Records provided ::
────────

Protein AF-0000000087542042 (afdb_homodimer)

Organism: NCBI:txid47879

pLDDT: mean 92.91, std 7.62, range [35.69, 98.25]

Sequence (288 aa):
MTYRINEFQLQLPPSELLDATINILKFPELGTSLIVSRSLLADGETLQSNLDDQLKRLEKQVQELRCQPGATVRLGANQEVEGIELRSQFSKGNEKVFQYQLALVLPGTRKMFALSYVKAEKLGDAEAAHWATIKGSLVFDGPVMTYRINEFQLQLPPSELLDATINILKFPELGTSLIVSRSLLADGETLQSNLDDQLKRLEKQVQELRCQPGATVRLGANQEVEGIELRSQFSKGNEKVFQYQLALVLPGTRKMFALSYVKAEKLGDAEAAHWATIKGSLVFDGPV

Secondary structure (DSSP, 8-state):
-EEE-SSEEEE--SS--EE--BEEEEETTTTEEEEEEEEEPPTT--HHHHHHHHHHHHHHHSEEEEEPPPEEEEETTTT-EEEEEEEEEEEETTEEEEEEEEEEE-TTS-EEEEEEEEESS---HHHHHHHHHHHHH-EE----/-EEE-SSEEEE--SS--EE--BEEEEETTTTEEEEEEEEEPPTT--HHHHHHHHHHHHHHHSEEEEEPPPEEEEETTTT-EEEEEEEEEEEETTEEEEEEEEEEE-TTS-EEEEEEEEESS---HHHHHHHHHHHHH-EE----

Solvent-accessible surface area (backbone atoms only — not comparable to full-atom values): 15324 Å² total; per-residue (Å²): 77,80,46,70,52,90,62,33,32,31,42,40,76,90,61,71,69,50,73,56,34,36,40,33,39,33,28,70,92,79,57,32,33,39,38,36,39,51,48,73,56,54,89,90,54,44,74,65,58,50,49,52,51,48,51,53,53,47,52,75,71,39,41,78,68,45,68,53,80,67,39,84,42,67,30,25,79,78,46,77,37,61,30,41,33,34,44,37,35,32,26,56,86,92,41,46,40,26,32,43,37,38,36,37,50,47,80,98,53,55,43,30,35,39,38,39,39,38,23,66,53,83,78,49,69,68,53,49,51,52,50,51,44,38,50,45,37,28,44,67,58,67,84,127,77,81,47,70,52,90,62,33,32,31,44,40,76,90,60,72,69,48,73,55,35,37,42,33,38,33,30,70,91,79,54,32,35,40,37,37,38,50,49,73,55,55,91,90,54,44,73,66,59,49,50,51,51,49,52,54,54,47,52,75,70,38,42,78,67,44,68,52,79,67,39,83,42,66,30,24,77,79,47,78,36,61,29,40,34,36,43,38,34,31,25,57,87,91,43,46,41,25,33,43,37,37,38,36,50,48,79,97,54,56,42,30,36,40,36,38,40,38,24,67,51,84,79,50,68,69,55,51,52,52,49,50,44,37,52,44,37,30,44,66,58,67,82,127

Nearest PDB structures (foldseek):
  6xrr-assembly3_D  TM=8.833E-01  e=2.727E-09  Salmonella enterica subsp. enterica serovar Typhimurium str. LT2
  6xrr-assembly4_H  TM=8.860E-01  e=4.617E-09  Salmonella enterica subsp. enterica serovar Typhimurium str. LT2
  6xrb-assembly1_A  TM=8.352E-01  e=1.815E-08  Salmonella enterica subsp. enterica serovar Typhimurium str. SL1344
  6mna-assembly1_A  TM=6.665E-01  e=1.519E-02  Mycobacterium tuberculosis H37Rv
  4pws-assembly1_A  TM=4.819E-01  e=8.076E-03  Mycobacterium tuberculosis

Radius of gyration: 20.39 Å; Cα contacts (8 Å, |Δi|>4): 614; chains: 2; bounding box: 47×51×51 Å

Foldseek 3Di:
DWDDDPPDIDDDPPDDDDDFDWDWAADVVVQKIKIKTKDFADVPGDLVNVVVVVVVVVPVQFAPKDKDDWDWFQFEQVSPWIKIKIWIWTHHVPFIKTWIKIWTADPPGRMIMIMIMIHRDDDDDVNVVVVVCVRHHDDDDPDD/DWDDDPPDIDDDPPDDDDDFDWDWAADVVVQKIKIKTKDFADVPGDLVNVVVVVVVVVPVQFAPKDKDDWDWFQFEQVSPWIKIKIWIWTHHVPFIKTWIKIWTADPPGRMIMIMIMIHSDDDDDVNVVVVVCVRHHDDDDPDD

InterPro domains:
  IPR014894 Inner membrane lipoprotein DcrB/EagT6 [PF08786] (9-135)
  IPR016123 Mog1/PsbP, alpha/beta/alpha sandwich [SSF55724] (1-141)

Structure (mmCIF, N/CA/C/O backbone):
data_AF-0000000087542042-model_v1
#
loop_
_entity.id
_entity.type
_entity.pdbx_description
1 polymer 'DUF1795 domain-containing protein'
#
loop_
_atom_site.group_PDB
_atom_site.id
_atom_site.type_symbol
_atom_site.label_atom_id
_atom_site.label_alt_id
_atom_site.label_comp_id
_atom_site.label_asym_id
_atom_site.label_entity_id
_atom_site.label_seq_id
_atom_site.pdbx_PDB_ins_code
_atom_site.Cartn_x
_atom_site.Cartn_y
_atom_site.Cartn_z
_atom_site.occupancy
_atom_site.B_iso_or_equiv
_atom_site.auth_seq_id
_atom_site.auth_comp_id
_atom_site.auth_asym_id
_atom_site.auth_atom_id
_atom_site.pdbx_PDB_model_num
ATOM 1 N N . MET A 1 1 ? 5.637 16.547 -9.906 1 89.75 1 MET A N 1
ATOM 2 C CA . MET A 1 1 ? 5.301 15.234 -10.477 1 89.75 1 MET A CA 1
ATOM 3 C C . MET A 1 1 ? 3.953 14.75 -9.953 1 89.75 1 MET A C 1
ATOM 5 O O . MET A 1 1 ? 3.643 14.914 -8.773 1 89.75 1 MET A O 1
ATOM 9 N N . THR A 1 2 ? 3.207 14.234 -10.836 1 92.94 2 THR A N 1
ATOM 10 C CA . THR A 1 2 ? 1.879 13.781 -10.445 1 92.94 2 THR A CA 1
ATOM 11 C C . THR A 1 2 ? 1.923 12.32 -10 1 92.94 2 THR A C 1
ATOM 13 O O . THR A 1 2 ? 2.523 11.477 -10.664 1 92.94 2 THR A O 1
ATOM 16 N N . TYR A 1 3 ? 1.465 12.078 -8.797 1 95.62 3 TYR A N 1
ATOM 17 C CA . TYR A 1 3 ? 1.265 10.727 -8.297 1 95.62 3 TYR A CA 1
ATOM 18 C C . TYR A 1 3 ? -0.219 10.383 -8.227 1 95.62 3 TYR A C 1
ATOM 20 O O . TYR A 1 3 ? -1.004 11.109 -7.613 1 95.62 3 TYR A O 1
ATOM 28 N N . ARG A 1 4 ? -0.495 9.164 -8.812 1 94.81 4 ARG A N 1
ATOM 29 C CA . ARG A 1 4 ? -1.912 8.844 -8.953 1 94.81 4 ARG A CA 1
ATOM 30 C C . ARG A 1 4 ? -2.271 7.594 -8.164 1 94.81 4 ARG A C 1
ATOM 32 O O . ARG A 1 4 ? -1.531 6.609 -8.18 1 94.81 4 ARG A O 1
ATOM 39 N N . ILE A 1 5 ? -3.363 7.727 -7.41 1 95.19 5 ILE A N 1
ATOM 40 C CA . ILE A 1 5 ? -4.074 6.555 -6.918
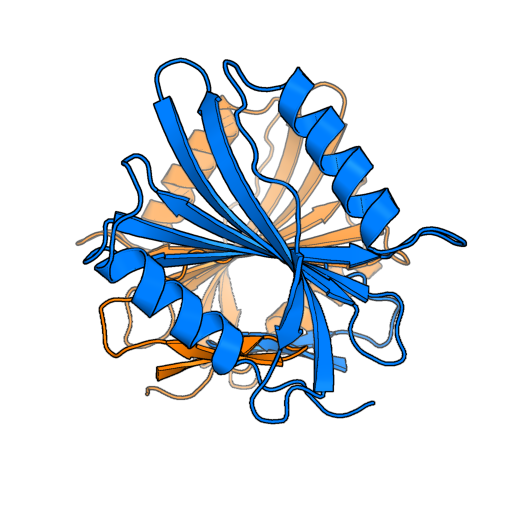 1 95.19 5 ILE A CA 1
ATOM 41 C C . ILE A 1 5 ? -5.484 6.523 -7.5 1 95.19 5 ILE A C 1
ATOM 43 O O . ILE A 1 5 ? -5.902 7.461 -8.18 1 95.19 5 ILE A O 1
ATOM 47 N N . ASN A 1 6 ? -6.242 5.465 -7.383 1 92.81 6 ASN A N 1
ATOM 48 C CA . ASN A 1 6 ? -7.52 5.277 -8.062 1 92.81 6 ASN A CA 1
ATOM 49 C C . ASN A 1 6 ? -8.555 6.305 -7.609 1 92.81 6 ASN A C 1
ATOM 51 O O . ASN A 1 6 ? -9.469 6.641 -8.359 1 92.81 6 ASN A O 1
ATOM 55 N N . GLU A 1 7 ? -8.375 6.934 -6.438 1 92.94 7 GLU A N 1
ATOM 56 C CA . GLU A 1 7 ? -9.375 7.816 -5.852 1 92.94 7 GLU A CA 1
ATOM 57 C C . GLU A 1 7 ? -9.023 9.281 -6.082 1 92.94 7 GLU A C 1
ATOM 59 O O . GLU A 1 7 ? -9.906 10.133 -6.168 1 92.94 7 GLU A O 1
ATOM 64 N N . PHE A 1 8 ? -7.781 9.602 -6.098 1 93.12 8 PHE A N 1
ATOM 65 C CA . PHE A 1 8 ? -7.34 10.969 -6.32 1 93.12 8 PHE A CA 1
ATOM 66 C C . PHE A 1 8 ? -5.875 11.008 -6.738 1 93.12 8 PHE A C 1
ATOM 68 O O . PHE A 1 8 ? -5.203 9.977 -6.758 1 93.12 8 PHE A O 1
ATOM 75 N N . GLN A 1 9 ? -5.453 12.141 -7.156 1 94.56 9 GLN A N 1
ATOM 76 C CA . GLN A 1 9 ? -4.047 12.352 -7.496 1 94.56 9 GLN A CA 1
ATOM 77 C C . GLN A 1 9 ? -3.455 13.508 -6.699 1 94.56 9 GLN A C 1
ATOM 79 O O . GLN A 1 9 ? -4.191 14.352 -6.184 1 94.56 9 GLN A O 1
ATOM 84 N N . LEU A 1 10 ? -2.145 13.477 -6.508 1 93.75 10 LEU A N 1
ATOM 85 C CA . LEU A 1 10 ? -1.46 14.562 -5.816 1 93.75 10 LEU A CA 1
ATOM 86 C C . LEU A 1 10 ? -0.195 14.969 -6.566 1 93.75 10 LEU A C 1
ATOM 88 O O . LEU A 1 10 ? 0.361 14.18 -7.332 1 93.75 10 LEU A O 1
ATOM 92 N N . GLN A 1 11 ? 0.132 16.188 -6.352 1 92.62 11 GLN A N 1
ATOM 93 C CA . GLN A 1 11 ? 1.359 16.719 -6.941 1 92.62 11 GLN A CA 1
ATOM 94 C C . GLN A 1 11 ? 2.506 16.703 -5.934 1 92.62 11 GLN A C 1
ATOM 96 O O . GLN A 1 11 ? 2.336 17.109 -4.785 1 92.62 11 GLN A O 1
ATOM 101 N N . LEU A 1 12 ? 3.557 16.125 -6.352 1 91.31 12 LEU A N 1
ATOM 102 C CA . LEU A 1 12 ? 4.762 16.109 -5.531 1 91.31 12 LEU A CA 1
ATOM 103 C C . LEU A 1 12 ? 5.844 17 -6.133 1 91.31 12 LEU A C 1
ATOM 105 O O . LEU A 1 12 ? 5.973 17.094 -7.359 1 91.31 12 LEU A O 1
ATOM 109 N N . PRO A 1 13 ? 6.469 17.734 -5.25 1 85.25 13 PRO A N 1
ATOM 110 C CA . PRO A 1 13 ? 7.594 18.5 -5.793 1 85.25 13 PRO A CA 1
ATOM 111 C C . PRO A 1 13 ? 8.617 17.625 -6.512 1 85.25 13 PRO A C 1
ATOM 113 O O . PRO A 1 13 ? 8.727 16.438 -6.211 1 85.25 13 PRO A O 1
ATOM 116 N N . PRO A 1 14 ? 9.258 18.297 -7.523 1 84.06 14 PRO A N 1
ATOM 117 C CA . PRO A 1 14 ? 10.273 17.531 -8.242 1 84.06 14 PRO A CA 1
ATOM 118 C C . PRO A 1 14 ? 11.422 17.078 -7.336 1 84.06 14 PRO A C 1
ATOM 120 O O . PRO A 1 14 ? 12.156 17.922 -6.812 1 84.06 14 PRO A O 1
ATOM 123 N N . SER A 1 15 ? 11.469 15.984 -6.867 1 85.31 15 SER A N 1
ATOM 124 C CA . SER A 1 15 ? 12.5 15.367 -6.043 1 85.31 15 SER A CA 1
ATOM 125 C C . SER A 1 15 ? 12.477 13.852 -6.172 1 85.31 15 SER A C 1
ATOM 127 O O . SER A 1 15 ? 11.555 13.281 -6.766 1 85.31 15 SER A O 1
ATOM 129 N N . GLU A 1 16 ? 13.57 13.344 -5.664 1 89.44 16 GLU A N 1
ATOM 130 C CA . GLU A 1 16 ? 13.594 11.883 -5.641 1 89.44 16 GLU A CA 1
ATOM 131 C C . GLU A 1 16 ? 12.43 11.32 -4.832 1 89.44 16 GLU A C 1
ATOM 133 O O . GLU A 1 16 ? 12.102 11.836 -3.762 1 89.44 16 GLU A O 1
ATOM 138 N N . LEU A 1 17 ? 11.727 10.383 -5.477 1 93.62 17 LEU A N 1
ATOM 139 C CA . LEU A 1 17 ? 10.617 9.703 -4.832 1 93.62 17 LEU A CA 1
ATOM 140 C C . LEU A 1 17 ? 10.828 8.188 -4.832 1 93.62 17 LEU A C 1
ATOM 142 O O . LEU A 1 17 ? 11.07 7.594 -5.883 1 93.62 17 LEU A O 1
ATOM 146 N N . LEU A 1 18 ? 10.891 7.66 -3.686 1 94.88 18 LEU A N 1
ATOM 147 C CA . LEU A 1 18 ? 10.914 6.203 -3.568 1 94.88 18 LEU A CA 1
ATOM 148 C C . LEU A 1 18 ? 9.523 5.664 -3.227 1 94.88 18 LEU A C 1
ATOM 150 O O . LEU A 1 18 ? 9.047 5.844 -2.105 1 94.88 18 LEU A O 1
ATOM 154 N N . ASP A 1 19 ? 8.93 5.059 -4.242 1 96.25 19 ASP A N 1
ATOM 155 C CA . ASP A 1 19 ? 7.602 4.484 -4.062 1 96.25 19 ASP A CA 1
ATOM 156 C C . ASP A 1 19 ? 7.688 3.059 -3.52 1 96.25 19 ASP A C 1
ATOM 158 O O . ASP A 1 19 ? 8.109 2.143 -4.227 1 96.25 19 ASP A O 1
ATOM 162 N N . ALA A 1 20 ? 7.258 2.879 -2.217 1 96.94 20 ALA A N 1
ATOM 163 C CA . ALA A 1 20 ? 7.27 1.581 -1.548 1 96.94 20 ALA A CA 1
ATOM 164 C C . ALA A 1 20 ? 5.852 1.095 -1.265 1 96.94 20 ALA A C 1
ATOM 166 O O . ALA A 1 20 ? 5.617 0.376 -0.29 1 96.94 20 ALA A O 1
ATOM 167 N N . THR A 1 21 ? 4.902 1.442 -2.123 1 98 21 THR A N 1
ATOM 168 C CA . THR A 1 21 ? 3.482 1.147 -1.966 1 98 21 THR A CA 1
ATOM 169 C C . THR A 1 21 ? 3.242 -0.359 -1.96 1 98 21 THR A C 1
ATOM 171 O O . THR A 1 21 ? 3.848 -1.093 -2.744 1 98 21 THR A O 1
ATOM 174 N N . ILE A 1 22 ? 2.367 -0.787 -1.089 1 97.81 22 ILE A N 1
ATOM 175 C CA . ILE A 1 22 ? 1.859 -2.154 -1.067 1 97.81 22 ILE A CA 1
ATOM 176 C C . ILE A 1 22 ? 0.369 -2.156 -1.4 1 97.81 22 ILE A C 1
ATOM 178 O O . ILE A 1 22 ? -0.449 -1.67 -0.616 1 97.81 22 ILE A O 1
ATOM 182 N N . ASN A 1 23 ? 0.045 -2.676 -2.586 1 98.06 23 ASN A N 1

────────

Task prompt :: Go through the material and copy out every line with "tuberculosis" in it.

Final answer ::
  6mna-assembly1_A  TM=6.665E-01  e=1.519E-02  Mycobacterium tuberculosis H37Rv
  4pws-assembly1_A  TM=4.819E-01  e=8.076E-03  Mycobacterium tuberculosis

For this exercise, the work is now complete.